WHAT YOU NEED TO DO
Would you reproduce, without any alteration, the lines from the opening line of the entries through the line that has "ATOM 1 N N ." in it?

INFORMATION SUPPLIED
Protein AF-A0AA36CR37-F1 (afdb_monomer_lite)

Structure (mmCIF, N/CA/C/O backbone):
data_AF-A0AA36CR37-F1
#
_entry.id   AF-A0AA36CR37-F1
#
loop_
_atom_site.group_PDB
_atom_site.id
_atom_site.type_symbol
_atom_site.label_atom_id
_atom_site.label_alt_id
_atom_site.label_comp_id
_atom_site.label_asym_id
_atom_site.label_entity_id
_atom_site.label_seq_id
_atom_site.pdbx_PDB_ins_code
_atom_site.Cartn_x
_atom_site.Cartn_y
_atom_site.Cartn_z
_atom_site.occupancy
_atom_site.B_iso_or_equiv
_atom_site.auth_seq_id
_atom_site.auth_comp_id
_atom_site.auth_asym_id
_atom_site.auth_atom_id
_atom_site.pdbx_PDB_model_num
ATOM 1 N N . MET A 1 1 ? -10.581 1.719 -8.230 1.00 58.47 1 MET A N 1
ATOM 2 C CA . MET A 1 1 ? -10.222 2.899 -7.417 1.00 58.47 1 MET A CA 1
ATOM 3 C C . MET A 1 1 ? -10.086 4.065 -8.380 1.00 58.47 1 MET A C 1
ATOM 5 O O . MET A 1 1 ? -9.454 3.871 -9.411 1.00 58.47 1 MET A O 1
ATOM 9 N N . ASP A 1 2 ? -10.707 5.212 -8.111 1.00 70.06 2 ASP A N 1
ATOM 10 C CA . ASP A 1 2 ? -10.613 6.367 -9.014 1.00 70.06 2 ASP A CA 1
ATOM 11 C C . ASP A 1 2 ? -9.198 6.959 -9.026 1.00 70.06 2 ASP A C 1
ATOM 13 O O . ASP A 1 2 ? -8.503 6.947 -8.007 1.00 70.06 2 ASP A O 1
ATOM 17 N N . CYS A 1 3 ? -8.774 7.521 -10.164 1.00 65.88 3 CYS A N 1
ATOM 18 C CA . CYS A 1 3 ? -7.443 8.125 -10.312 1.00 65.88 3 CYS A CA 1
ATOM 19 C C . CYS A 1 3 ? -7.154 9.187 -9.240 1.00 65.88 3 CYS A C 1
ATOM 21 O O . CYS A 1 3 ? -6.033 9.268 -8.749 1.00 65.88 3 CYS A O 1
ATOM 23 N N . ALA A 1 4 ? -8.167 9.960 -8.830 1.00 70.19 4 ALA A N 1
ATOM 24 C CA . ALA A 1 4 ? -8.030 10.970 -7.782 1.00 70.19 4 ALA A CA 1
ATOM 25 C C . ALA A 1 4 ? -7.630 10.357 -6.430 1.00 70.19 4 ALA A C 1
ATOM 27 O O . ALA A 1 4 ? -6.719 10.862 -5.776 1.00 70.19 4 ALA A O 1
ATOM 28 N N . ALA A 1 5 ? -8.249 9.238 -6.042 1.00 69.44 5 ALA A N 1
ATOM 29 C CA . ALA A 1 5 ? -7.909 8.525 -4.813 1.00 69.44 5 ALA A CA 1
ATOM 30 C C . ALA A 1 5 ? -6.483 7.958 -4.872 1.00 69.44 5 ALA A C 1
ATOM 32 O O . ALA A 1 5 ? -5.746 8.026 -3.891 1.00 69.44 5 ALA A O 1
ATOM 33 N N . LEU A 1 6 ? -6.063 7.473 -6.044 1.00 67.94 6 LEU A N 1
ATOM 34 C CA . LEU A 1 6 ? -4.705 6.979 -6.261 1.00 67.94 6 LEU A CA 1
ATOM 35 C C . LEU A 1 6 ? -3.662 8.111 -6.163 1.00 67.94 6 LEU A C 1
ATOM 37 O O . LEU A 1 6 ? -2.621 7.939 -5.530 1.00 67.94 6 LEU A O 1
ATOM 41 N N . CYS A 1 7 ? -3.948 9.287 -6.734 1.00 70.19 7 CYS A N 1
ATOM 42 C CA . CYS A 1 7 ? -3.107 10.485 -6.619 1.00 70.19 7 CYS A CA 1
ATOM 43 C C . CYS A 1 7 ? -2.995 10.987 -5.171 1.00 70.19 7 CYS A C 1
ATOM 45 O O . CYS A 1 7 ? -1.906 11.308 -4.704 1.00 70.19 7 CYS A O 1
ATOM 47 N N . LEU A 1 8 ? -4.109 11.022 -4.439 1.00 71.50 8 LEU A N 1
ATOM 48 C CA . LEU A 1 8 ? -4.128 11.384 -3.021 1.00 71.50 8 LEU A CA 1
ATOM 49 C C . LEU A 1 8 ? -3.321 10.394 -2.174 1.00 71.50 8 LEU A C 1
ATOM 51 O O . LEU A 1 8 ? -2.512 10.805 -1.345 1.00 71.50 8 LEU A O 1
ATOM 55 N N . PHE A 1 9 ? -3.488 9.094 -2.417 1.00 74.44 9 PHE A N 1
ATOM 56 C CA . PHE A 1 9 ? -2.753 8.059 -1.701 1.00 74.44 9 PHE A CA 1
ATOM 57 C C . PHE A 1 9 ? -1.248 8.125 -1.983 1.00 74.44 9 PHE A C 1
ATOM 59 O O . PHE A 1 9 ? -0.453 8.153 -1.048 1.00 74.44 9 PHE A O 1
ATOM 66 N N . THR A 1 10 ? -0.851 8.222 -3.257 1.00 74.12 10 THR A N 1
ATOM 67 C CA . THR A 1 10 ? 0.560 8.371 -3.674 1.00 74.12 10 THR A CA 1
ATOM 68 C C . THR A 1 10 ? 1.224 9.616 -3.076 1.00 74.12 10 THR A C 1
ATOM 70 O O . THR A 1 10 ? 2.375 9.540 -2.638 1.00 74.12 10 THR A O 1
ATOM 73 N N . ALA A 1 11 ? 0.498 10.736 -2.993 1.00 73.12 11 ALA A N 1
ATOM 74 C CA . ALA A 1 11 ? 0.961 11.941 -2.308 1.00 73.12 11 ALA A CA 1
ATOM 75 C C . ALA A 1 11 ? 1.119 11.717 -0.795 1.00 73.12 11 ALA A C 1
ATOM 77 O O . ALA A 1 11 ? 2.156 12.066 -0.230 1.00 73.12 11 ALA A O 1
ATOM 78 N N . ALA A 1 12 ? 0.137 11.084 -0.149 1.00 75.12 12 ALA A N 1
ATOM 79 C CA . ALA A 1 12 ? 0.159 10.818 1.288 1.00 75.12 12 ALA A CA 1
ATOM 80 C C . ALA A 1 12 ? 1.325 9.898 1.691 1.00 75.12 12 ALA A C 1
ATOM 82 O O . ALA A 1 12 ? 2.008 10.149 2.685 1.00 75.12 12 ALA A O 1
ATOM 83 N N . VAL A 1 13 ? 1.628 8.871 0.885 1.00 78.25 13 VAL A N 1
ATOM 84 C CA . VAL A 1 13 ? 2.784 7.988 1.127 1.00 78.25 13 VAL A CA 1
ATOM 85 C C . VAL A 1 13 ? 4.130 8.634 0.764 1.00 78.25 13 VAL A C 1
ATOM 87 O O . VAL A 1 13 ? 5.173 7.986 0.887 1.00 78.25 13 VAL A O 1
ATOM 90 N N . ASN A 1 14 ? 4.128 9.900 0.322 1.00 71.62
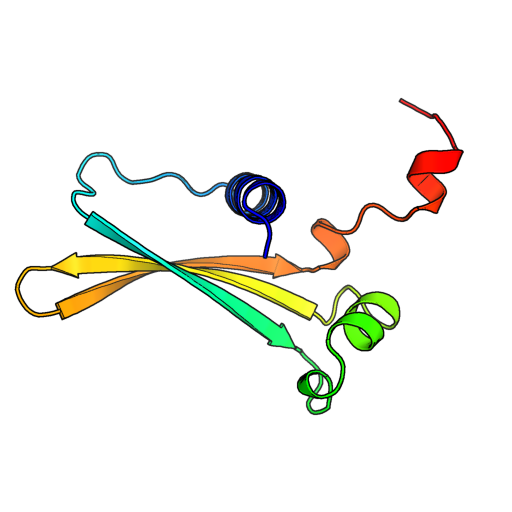 14 ASN A N 1
ATOM 91 C CA . ASN A 1 14 ? 5.298 10.646 -0.145 1.00 71.62 14 ASN A CA 1
ATOM 92 C C . ASN A 1 14 ? 6.123 9.861 -1.176 1.00 71.62 14 ASN A C 1
ATOM 94 O O . ASN A 1 14 ? 7.358 9.828 -1.119 1.00 71.62 14 ASN A O 1
ATOM 98 N N . PHE A 1 15 ? 5.448 9.196 -2.117 1.00 69.75 15 PHE A N 1
ATOM 99 C CA . PHE A 1 15 ? 6.147 8.450 -3.152 1.00 69.75 15 PHE A CA 1
ATOM 100 C C . PHE A 1 15 ? 6.894 9.411 -4.085 1.00 69.75 15 PHE A C 1
ATOM 102 O O . PHE A 1 15 ? 6.328 10.372 -4.606 1.00 69.75 15 PHE A O 1
ATOM 109 N N . ARG A 1 16 ? 8.182 9.143 -4.312 1.00 66.75 16 ARG A N 1
ATOM 110 C CA . ARG A 1 16 ? 9.006 9.846 -5.298 1.00 66.75 16 ARG A CA 1
ATOM 111 C C . ARG A 1 16 ? 9.673 8.812 -6.188 1.00 66.75 16 ARG A C 1
ATOM 113 O O . ARG A 1 16 ? 10.458 8.003 -5.696 1.00 66.75 16 ARG A O 1
ATOM 120 N N . ALA A 1 17 ? 9.371 8.857 -7.483 1.00 63.09 17 ALA A N 1
ATOM 121 C CA . ALA A 1 17 ? 10.088 8.058 -8.467 1.00 63.09 17 ALA A CA 1
ATOM 122 C C . ALA A 1 17 ? 11.578 8.441 -8.451 1.00 63.09 17 ALA A C 1
ATOM 124 O O . ALA A 1 17 ? 11.926 9.621 -8.342 1.00 63.09 17 ALA A O 1
ATOM 125 N N . GLY A 1 18 ? 12.458 7.442 -8.512 1.00 65.31 18 GLY A N 1
ATOM 126 C CA . GLY A 1 18 ? 13.895 7.677 -8.571 1.00 65.31 18 GLY A CA 1
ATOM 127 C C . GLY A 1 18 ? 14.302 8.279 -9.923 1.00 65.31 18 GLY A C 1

OUTPUT OF THE TASK
Protein AF-A0AA36CR37-F1 (afdb_monomer_lite)

Structure (mmCIF, N/CA/C/O backbone):
data_AF-A0AA36CR37-F1
#
_entry.id   AF-A0AA36CR37-F1
#
loop_
_atom_site.group_PDB
_atom_site.id
_atom_site.type_symbol
_atom_site.label_atom_id
_atom_site.label_alt_id
_atom_site.label_comp_id
_atom_site.label_asym_id
_atom_site.label_entity_id
_atom_site.label_seq_id
_atom_site.pdbx_PDB_ins_code
_atom_site.Cartn_x
_atom_site.Cartn_y
_atom_site.Cartn_z
_atom_site.occupancy
_atom_site.B_iso_or_equiv
_atom_site.auth_seq_id
_atom_site.auth_comp_id
_atom_site.auth_asym_id
_atom_site.auth_atom_id
_atom_site.pdbx_PDB_model_num
ATOM 1 N N . MET A 1 1 ? -10.581 1.719 -8.230 1.00 58.47 1 MET A N 1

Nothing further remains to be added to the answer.